Foraging & Outings

Women and the land

Written by Elizabeth Woodcock

About 15 years ago I was living and working in Dubai. A desert with the world’s biggest buildings on it, and a high street which is an eight-lane motorway, where public ‘gardens’ are created and removed overnight, trees in huge pots and incredibly realistic astro-turf. It was here I had a dream, a big dream, a dream where you wake up with a startling message. This one was not encrypted, no flying carpets or mythological animals present. The dream simply said ‘Go home’ and I saw rolling hills of green.
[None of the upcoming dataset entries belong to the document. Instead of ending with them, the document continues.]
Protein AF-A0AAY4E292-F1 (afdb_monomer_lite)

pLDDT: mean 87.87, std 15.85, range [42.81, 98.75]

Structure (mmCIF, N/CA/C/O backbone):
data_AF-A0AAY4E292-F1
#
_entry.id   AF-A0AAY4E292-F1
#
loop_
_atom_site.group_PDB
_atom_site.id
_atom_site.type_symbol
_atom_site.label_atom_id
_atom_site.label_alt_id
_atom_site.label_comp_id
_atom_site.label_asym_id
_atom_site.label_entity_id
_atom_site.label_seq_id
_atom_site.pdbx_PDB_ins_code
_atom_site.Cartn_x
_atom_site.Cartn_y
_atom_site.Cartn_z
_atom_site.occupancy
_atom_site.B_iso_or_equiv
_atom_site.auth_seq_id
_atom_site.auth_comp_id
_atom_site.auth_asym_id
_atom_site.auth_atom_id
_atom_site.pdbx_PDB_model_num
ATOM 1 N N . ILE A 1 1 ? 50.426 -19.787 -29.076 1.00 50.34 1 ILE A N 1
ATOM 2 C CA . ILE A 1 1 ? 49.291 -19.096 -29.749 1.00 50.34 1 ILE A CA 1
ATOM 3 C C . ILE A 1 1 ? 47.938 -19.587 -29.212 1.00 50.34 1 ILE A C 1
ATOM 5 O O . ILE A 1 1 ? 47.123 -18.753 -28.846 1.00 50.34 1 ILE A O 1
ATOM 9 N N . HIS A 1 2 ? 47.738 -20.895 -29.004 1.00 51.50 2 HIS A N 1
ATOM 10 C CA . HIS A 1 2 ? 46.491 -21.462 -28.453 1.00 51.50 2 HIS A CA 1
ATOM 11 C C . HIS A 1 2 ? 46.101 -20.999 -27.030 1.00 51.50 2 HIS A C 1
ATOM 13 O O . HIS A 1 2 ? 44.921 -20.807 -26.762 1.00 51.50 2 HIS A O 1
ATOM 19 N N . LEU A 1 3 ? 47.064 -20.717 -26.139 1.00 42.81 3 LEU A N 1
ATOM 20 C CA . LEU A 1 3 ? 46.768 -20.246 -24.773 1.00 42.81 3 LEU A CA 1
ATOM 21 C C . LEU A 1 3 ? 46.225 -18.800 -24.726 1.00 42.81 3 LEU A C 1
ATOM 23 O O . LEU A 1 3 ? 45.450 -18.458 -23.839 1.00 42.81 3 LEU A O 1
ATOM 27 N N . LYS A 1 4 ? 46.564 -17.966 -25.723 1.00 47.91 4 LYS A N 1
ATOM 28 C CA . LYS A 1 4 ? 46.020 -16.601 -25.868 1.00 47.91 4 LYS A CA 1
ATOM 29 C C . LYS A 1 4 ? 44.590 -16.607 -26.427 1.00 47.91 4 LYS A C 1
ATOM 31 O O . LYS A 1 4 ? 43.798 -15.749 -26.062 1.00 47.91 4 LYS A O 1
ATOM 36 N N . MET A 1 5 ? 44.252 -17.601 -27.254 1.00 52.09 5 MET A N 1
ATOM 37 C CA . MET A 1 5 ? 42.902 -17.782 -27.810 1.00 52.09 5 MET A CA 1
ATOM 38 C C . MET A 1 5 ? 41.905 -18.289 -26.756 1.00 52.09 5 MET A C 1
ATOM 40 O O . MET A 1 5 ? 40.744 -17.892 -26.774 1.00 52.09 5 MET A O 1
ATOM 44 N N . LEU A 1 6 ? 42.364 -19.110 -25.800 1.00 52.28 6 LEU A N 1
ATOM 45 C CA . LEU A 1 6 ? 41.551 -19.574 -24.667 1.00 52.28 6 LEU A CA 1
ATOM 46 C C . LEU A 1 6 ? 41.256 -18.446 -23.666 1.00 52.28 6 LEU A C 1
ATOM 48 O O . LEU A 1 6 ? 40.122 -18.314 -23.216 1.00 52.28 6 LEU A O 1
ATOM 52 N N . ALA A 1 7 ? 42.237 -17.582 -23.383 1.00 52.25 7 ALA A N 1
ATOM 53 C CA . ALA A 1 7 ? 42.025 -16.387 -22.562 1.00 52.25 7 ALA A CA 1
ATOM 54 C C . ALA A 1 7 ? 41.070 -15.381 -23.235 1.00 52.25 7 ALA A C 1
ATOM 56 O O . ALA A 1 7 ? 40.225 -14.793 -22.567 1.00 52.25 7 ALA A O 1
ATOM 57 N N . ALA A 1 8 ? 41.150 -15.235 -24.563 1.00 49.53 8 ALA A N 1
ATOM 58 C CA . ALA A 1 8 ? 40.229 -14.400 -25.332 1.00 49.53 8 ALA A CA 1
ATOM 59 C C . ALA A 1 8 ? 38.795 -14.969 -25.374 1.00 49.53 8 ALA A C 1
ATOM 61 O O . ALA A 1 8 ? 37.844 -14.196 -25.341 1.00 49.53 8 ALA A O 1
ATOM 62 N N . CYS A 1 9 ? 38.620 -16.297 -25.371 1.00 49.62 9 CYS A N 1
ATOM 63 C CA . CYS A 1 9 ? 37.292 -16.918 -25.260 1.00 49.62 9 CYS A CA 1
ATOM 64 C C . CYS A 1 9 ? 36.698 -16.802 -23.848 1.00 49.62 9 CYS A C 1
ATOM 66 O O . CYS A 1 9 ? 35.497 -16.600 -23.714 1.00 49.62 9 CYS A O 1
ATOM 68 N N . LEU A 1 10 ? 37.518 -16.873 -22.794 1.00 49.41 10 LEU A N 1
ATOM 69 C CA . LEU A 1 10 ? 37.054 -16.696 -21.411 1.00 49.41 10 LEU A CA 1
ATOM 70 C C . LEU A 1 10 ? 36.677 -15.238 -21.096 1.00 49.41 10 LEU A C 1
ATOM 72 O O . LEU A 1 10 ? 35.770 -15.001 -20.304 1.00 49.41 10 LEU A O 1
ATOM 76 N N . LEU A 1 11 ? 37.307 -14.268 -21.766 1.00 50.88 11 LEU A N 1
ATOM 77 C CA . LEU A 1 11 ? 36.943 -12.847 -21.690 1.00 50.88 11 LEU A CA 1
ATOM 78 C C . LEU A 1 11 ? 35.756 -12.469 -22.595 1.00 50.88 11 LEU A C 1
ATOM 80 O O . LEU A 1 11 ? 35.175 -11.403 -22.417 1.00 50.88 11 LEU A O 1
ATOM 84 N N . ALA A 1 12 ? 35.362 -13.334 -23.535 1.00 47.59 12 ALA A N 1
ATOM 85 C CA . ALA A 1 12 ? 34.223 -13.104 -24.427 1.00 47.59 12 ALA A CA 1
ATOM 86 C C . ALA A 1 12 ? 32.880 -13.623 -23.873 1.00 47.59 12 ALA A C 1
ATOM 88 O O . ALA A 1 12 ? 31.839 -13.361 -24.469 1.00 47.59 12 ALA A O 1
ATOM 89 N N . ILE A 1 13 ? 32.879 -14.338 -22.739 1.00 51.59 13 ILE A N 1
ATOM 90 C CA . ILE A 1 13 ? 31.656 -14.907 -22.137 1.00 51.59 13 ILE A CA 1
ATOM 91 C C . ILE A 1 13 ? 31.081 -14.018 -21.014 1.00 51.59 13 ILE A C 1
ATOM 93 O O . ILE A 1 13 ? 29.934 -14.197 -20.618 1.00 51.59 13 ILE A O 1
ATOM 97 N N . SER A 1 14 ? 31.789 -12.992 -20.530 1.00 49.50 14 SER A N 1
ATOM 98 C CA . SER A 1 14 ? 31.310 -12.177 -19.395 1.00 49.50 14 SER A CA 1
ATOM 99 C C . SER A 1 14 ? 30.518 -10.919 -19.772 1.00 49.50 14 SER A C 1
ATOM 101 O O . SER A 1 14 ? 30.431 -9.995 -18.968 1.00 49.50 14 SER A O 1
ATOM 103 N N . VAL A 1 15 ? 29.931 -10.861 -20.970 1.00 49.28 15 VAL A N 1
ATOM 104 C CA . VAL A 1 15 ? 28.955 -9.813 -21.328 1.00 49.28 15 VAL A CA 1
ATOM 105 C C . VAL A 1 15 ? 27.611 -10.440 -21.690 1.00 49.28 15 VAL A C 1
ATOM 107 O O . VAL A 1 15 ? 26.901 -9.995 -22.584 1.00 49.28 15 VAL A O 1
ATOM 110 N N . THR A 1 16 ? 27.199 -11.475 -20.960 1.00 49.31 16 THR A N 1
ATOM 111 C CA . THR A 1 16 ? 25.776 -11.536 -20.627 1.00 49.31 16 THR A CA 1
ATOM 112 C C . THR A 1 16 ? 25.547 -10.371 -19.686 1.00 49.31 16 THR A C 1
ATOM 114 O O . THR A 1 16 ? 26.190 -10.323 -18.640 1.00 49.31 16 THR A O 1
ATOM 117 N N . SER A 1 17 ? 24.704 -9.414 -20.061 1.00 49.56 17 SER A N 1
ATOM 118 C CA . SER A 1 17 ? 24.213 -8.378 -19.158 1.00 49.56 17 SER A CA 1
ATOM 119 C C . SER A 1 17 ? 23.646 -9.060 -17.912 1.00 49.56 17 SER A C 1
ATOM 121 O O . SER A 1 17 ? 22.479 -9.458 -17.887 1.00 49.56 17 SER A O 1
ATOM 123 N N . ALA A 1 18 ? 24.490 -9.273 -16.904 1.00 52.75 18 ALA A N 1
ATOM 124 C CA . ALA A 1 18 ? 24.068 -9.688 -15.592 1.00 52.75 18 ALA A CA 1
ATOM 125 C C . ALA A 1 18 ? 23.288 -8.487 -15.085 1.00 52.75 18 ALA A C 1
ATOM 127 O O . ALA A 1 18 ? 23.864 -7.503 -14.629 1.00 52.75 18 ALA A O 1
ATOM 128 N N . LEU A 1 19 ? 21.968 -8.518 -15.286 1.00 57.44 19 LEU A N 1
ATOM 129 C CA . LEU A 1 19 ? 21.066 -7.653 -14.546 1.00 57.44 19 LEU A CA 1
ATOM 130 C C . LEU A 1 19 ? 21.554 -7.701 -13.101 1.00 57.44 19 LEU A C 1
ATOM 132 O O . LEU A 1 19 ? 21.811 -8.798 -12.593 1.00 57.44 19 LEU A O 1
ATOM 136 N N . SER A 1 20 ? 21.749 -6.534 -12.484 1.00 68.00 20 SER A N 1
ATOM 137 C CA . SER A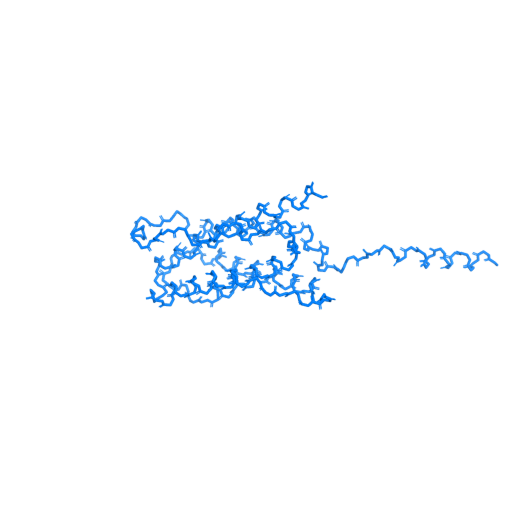 1 20 ? 22.176 -6.476 -11.091 1.00 68.00 20 SER A CA 1
ATOM 138 C C . SER A 1 20 ? 21.310 -7.447 -10.279 1.00 68.00 20 SER A C 1
ATOM 140 O O . SER A 1 20 ? 20.110 -7.582 -10.539 1.00 68.00 20 SER A O 1
ATOM 142 N N . GLU A 1 21 ? 21.903 -8.179 -9.335 1.00 76.19 21 GLU A N 1
ATOM 143 C CA . GLU A 1 21 ? 21.185 -9.167 -8.515 1.00 76.19 21 GLU A CA 1
ATOM 144 C C . GLU A 1 21 ? 19.835 -8.632 -7.962 1.00 76.19 21 GLU A C 1
ATOM 146 O O . GLU A 1 21 ? 18.839 -9.365 -8.002 1.00 76.19 21 GLU A O 1
ATOM 151 N N . PRO A 1 22 ? 19.718 -7.346 -7.550 1.00 77.38 22 PRO A N 1
ATOM 152 C CA . PRO A 1 22 ? 18.434 -6.736 -7.196 1.00 77.38 22 PRO A CA 1
ATOM 153 C C . PRO A 1 22 ? 17.413 -6.673 -8.343 1.00 77.38 22 PRO A C 1
ATOM 155 O O . PRO A 1 22 ? 16.242 -6.978 -8.129 1.00 77.38 22 PRO A O 1
ATOM 158 N N . CYS A 1 23 ? 17.820 -6.333 -9.569 1.00 84.12 23 CYS A N 1
ATOM 159 C CA . CYS A 1 23 ? 16.918 -6.325 -10.723 1.00 84.12 23 CYS A CA 1
ATOM 160 C C . CYS A 1 23 ? 16.499 -7.729 -11.169 1.00 84.12 23 CYS A C 1
ATOM 162 O O . CYS A 1 23 ? 15.362 -7.916 -11.608 1.00 84.12 23 CYS A O 1
ATOM 164 N N . ALA A 1 24 ? 17.377 -8.725 -11.023 1.00 85.38 24 ALA A N 1
ATOM 165 C CA . ALA A 1 24 ? 17.000 -10.122 -11.222 1.00 85.38 24 ALA A CA 1
ATOM 166 C C . ALA A 1 24 ? 15.919 -10.543 -10.208 1.00 85.38 24 ALA A C 1
ATOM 168 O O . ALA A 1 24 ? 14.905 -11.132 -10.590 1.00 85.38 24 ALA A O 1
ATOM 169 N N . TRP A 1 25 ? 16.070 -10.167 -8.932 1.00 89.06 25 TRP A N 1
ATOM 170 C CA . TRP A 1 25 ? 15.029 -10.380 -7.922 1.00 89.06 25 TRP A CA 1
ATOM 171 C C . TRP A 1 25 ? 13.708 -9.701 -8.314 1.00 89.06 25 TRP A C 1
ATOM 173 O O . TRP A 1 25 ? 12.671 -10.367 -8.306 1.00 89.06 25 TRP A O 1
ATOM 183 N N . THR A 1 26 ? 13.736 -8.426 -8.722 1.00 84.81 26 THR A N 1
ATOM 184 C CA . THR A 1 26 ? 12.533 -7.669 -9.120 1.00 84.81 26 THR A CA 1
ATOM 185 C C . THR A 1 26 ? 11.778 -8.382 -10.237 1.00 84.81 26 THR A C 1
ATOM 187 O O . THR A 1 26 ? 10.560 -8.525 -10.172 1.00 84.81 26 THR A O 1
ATOM 190 N N . ARG A 1 27 ? 12.499 -8.921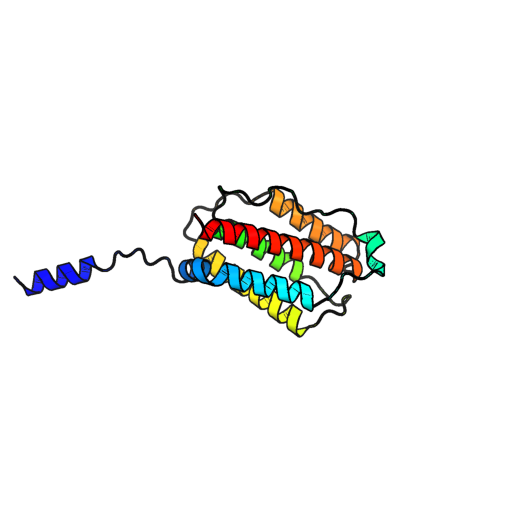 -11.224 1.00 85.00 27 ARG A N 1
ATOM 191 C CA . ARG A 1 27 ? 11.906 -9.665 -12.340 1.00 85.00 27 ARG A CA 1
ATOM 192 C C . ARG A 1 27 ? 11.182 -10.941 -11.903 1.00 85.00 27 ARG A C 1
ATOM 194 O O . ARG A 1 27 ? 10.141 -11.272 -12.461 1.00 85.00 27 ARG A O 1
ATOM 201 N N . HIS A 1 28 ? 11.736 -11.674 -10.939 1.00 88.75 28 HIS A N 1
ATOM 202 C CA . HIS A 1 28 ? 11.282 -13.033 -10.620 1.00 88.75 28 HIS A CA 1
ATOM 203 C C . HIS A 1 28 ? 10.425 -13.143 -9.355 1.00 88.75 28 HIS A C 1
ATOM 205 O O . HIS A 1 28 ? 9.684 -14.112 -9.209 1.00 88.75 28 HIS A O 1
ATOM 211 N N . GLN A 1 29 ? 10.532 -12.197 -8.422 1.00 93.88 29 GLN A N 1
ATOM 212 C CA . GLN A 1 29 ? 9.937 -12.317 -7.087 1.00 93.88 29 GLN A CA 1
ATOM 213 C C . GLN A 1 29 ? 8.899 -11.238 -6.775 1.00 93.88 29 GLN A C 1
ATOM 215 O O . GLN A 1 29 ? 8.064 -11.475 -5.903 1.00 93.88 29 GLN A O 1
ATOM 220 N N . LEU A 1 30 ? 8.910 -10.099 -7.477 1.00 95.06 30 LEU A N 1
ATOM 221 C CA . LEU A 1 30 ? 8.029 -8.966 -7.177 1.00 95.06 30 LEU A CA 1
ATOM 222 C C . LEU A 1 30 ? 6.544 -9.354 -7.209 1.00 95.06 30 LEU A C 1
ATOM 224 O O . LEU A 1 30 ? 5.847 -9.137 -6.227 1.00 95.06 30 LEU A O 1
ATOM 228 N N . GLY A 1 31 ? 6.070 -9.993 -8.286 1.00 96.81 31 GLY A N 1
ATOM 229 C CA . GLY A 1 31 ? 4.662 -10.410 -8.393 1.00 96.81 31 GLY A CA 1
ATOM 230 C C . GLY A 1 31 ? 4.242 -11.370 -7.276 1.00 96.81 31 GLY A C 1
ATOM 231 O O . GLY A 1 31 ? 3.266 -11.130 -6.577 1.00 96.81 31 GLY A O 1
ATOM 232 N N . ARG A 1 32 ? 5.054 -12.398 -7.004 1.00 97.38 32 ARG A N 1
ATOM 233 C CA . ARG A 1 32 ? 4.781 -13.362 -5.926 1.00 97.38 32 ARG A CA 1
ATOM 234 C C . ARG A 1 32 ? 4.728 -12.693 -4.548 1.00 97.38 32 ARG A C 1
ATOM 236 O O . ARG A 1 32 ? 3.913 -13.059 -3.706 1.00 97.38 32 ARG A O 1
ATOM 243 N N . LYS A 1 33 ? 5.619 -11.732 -4.288 1.00 98.00 33 LYS A N 1
ATOM 244 C CA . LYS A 1 33 ? 5.627 -10.982 -3.026 1.00 98.00 33 LYS A CA 1
ATOM 245 C C . LYS A 1 33 ? 4.483 -9.978 -2.932 1.00 98.00 33 LYS A C 1
ATOM 247 O O . LYS A 1 33 ? 3.958 -9.786 -1.840 1.00 98.00 33 LYS A O 1
ATOM 252 N N . ASN A 1 34 ? 4.043 -9.413 -4.050 1.00 98.44 34 ASN A N 1
ATOM 253 C CA . ASN A 1 34 ? 2.840 -8.596 -4.109 1.00 98.44 34 ASN A CA 1
ATOM 254 C C . ASN A 1 34 ? 1.566 -9.420 -3.831 1.00 98.44 34 ASN A C 1
ATOM 256 O O . ASN A 1 34 ? 0.739 -8.993 -3.031 1.00 98.44 34 ASN A O 1
ATOM 260 N N . GLU A 1 35 ? 1.441 -10.627 -4.388 1.00 98.44 35 GLU A N 1
ATOM 261 C CA . GLU A 1 35 ? 0.354 -11.572 -4.067 1.00 98.44 35 GLU A CA 1
ATOM 262 C C . GLU A 1 35 ? 0.322 -11.927 -2.573 1.00 98.44 35 GLU A C 1
ATOM 264 O O . GLU A 1 35 ? -0.737 -11.904 -1.946 1.00 98.44 35 GLU A O 1
ATOM 269 N N . GLU A 1 36 ? 1.488 -12.199 -1.981 1.00 98.56 36 GLU A N 1
ATOM 270 C CA . GLU A 1 36 ? 1.626 -12.458 -0.542 1.00 98.56 36 GLU A CA 1
ATOM 271 C C . GLU A 1 36 ? 1.162 -11.246 0.289 1.00 98.56 36 GLU A C 1
ATOM 273 O O . GLU A 1 36 ? 0.414 -11.402 1.254 1.00 98.56 36 GLU A O 1
ATOM 278 N N . SER A 1 37 ? 1.517 -10.025 -0.127 1.00 98.69 37 SER A N 1
ATOM 279 C CA . SER A 1 37 ? 1.031 -8.785 0.489 1.00 98.69 37 SER A CA 1
ATOM 280 C C . SER A 1 37 ? -0.489 -8.606 0.373 1.00 98.69 37 SER A C 1
ATOM 282 O O . SER A 1 37 ? -1.134 -8.226 1.352 1.00 98.69 37 SER A O 1
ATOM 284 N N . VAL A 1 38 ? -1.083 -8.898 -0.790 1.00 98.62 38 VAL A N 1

My interpretation of this was Cumbria, where I was born and brought up.

Alfred Wainwright (a Lancastrian who came to the Cumbrian lakes when he was 23 and wrote seven walking guidebooks) said:

Surely there is no other place in this whole wonderful world quite like Lakeland…, no other than that calls so insistently across a gulf of distance. All who truly love Lakeland are exiles when away from it.”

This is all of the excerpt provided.